MY STORY
Born in the Uintah Basin of Utah, my life has sometimes resembled that of a vagabond. During early childhood, my family moved twice every year. From an old family homestead in Utah to a ranch in Colorado in springtime. Then back to Utah in the fall. At eleven years old, I became a “city” kid when we moved from the ranch to town. With a population of nearly four thousand people, Craig, Colorado seemed way too big for an eleven-year-old cowboy wannabe. I spent the rest of my youth in Craig, though, and in some ways, it will always seem like the only hometown I have ever known.
After dropping out of college, the wandering began in earnest. I have lived and worked in so many places I’m not sure I can remember them all. From the coast of Florida to the coast of Oregon, and nearly every state in between. I have been a truck driver, an appliance installer, and, for many years, a logger.

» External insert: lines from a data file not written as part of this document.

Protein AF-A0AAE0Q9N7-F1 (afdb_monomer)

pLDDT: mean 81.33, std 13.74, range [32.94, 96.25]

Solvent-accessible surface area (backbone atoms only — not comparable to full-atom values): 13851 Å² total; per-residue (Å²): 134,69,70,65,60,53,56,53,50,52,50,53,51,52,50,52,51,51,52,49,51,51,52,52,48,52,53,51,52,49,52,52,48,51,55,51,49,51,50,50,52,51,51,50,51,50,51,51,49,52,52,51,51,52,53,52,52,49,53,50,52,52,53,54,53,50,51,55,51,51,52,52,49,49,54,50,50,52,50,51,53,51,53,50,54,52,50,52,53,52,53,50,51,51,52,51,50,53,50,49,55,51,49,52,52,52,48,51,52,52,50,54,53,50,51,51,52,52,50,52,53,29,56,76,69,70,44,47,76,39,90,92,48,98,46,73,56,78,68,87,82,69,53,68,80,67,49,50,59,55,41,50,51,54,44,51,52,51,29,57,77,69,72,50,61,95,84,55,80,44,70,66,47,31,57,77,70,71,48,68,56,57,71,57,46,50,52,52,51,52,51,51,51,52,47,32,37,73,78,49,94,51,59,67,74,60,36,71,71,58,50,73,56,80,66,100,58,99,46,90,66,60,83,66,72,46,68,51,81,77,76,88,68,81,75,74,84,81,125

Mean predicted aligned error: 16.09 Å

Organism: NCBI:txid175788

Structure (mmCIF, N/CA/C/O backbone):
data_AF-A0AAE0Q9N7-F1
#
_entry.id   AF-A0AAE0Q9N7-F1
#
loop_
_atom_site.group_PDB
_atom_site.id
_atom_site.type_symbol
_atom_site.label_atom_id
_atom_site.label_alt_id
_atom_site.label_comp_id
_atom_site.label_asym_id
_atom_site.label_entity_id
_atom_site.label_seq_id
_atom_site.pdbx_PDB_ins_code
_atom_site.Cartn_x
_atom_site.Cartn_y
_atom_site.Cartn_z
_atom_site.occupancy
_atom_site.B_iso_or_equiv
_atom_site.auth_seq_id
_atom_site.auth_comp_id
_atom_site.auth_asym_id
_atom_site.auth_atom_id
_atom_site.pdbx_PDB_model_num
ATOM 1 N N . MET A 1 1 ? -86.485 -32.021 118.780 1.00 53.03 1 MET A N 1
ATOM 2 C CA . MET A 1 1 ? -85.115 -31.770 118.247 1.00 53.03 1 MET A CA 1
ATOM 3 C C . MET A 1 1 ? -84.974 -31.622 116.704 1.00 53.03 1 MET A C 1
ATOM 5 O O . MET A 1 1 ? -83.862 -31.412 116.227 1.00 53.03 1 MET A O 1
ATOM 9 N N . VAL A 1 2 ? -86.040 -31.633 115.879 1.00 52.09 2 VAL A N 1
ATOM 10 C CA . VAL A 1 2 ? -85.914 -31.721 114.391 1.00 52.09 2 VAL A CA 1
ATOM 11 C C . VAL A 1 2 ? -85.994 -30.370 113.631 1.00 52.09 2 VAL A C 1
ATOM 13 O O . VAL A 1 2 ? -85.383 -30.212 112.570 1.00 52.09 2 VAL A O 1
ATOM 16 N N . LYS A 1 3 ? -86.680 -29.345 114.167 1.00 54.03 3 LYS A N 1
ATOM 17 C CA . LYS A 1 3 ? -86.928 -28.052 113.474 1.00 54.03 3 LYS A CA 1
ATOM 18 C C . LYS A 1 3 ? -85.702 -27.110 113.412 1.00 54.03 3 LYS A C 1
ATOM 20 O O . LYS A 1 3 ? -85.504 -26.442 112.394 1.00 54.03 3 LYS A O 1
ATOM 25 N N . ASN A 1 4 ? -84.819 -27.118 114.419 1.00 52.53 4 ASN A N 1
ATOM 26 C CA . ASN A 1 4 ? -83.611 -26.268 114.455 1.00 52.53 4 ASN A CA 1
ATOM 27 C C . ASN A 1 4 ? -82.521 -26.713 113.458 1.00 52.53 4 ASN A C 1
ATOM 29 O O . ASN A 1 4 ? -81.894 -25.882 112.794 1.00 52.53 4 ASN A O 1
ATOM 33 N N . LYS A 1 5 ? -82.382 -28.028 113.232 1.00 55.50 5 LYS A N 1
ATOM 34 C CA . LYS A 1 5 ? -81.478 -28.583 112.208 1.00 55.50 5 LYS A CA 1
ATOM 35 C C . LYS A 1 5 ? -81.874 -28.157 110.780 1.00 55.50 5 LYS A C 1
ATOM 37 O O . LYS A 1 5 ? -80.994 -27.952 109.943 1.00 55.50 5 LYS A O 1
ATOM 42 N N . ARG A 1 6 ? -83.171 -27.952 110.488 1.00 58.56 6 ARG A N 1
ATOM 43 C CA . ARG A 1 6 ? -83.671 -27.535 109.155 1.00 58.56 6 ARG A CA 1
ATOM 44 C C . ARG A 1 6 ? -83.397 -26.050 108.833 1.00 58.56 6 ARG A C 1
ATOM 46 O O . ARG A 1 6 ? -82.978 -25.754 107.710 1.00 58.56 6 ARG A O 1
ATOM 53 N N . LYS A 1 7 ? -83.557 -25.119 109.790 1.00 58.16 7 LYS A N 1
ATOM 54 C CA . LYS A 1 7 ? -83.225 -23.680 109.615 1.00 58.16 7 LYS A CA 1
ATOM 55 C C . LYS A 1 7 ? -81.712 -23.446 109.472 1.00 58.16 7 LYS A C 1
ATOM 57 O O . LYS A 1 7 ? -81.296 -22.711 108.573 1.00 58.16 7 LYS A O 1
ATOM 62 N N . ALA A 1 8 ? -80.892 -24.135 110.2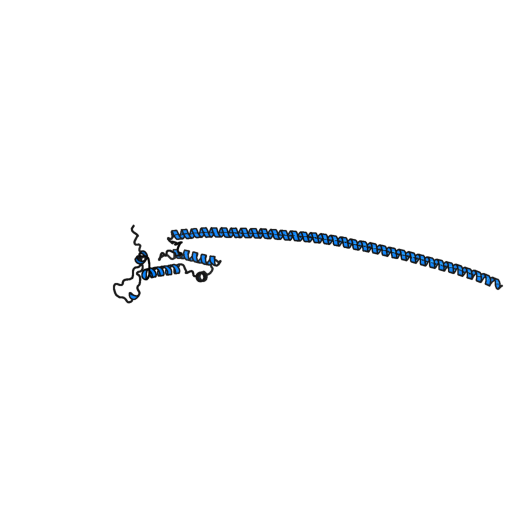70 1.00 60.62 8 ALA A N 1
ATOM 63 C CA . ALA A 1 8 ? -79.432 -24.100 110.149 1.00 60.62 8 ALA A CA 1
ATOM 64 C C . ALA A 1 8 ? -78.944 -24.663 108.797 1.00 60.62 8 ALA A C 1
ATOM 66 O O . ALA A 1 8 ? -78.095 -24.053 108.145 1.00 60.62 8 ALA A O 1
ATOM 67 N N . LYS A 1 9 ? -79.550 -25.760 108.304 1.00 61.16 9 LYS A N 1
ATOM 68 C CA . LYS A 1 9 ? -79.295 -26.291 106.948 1.00 61.16 9 LYS A CA 1
ATOM 69 C C . LYS A 1 9 ? -79.631 -25.277 105.846 1.00 61.16 9 LYS A C 1
ATOM 71 O O . LYS A 1 9 ? -78.845 -25.131 104.913 1.00 61.16 9 LYS A O 1
ATOM 76 N N . LYS A 1 10 ? -80.755 -24.549 105.938 1.00 63.91 10 LYS A N 1
ATOM 77 C CA . LYS A 1 10 ? -81.136 -23.514 104.949 1.00 63.91 10 LYS A CA 1
ATOM 78 C C . LYS A 1 10 ? -80.170 -22.319 104.940 1.00 63.91 10 LYS A C 1
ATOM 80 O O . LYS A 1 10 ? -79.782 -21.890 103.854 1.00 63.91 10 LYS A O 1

After realizing that logging was sometimes NOT a great notion, my wife and I moved from northern New Mexico to northwest Arkansas to start a better life for us and our daughter. The move to Arkansas marked the launch of a career in earthwork and excavation which would last for the next twenty-five years. From working as a common laborer to operating heavy equipment to estimating and project management, I have been and done just about everything there is to do in the excavation industry. For the last four years of that career, along with three partners, I owned and operated an excavation contracting business in Western Colorado.
The great recession wiped out that business, and in 2011, I embarked on a new career helping to manage a trucking company that specialized in the transportation of hazardous materials. Six years later, I retired from the great American work force.
Retirement has not been the end, though. Far from it. Retirement marked the beginning of my last career. It isn’t so much that I have always wanted to write. I have always been a writer. From writing poetry and song lyrics to safety and training manuals for the workplace, I have never stopped writing. Now, in retirement, writing and self-publishing is my last career. The one I should have embarked on long ago.
A couple of years back, I returned to my vagabond ways and moved back to Northwest Arkansas with my wife and partner, Karen. Here in the Ozarks, we enjoy hiking and seeing as much of nature as The Natural State has to offer.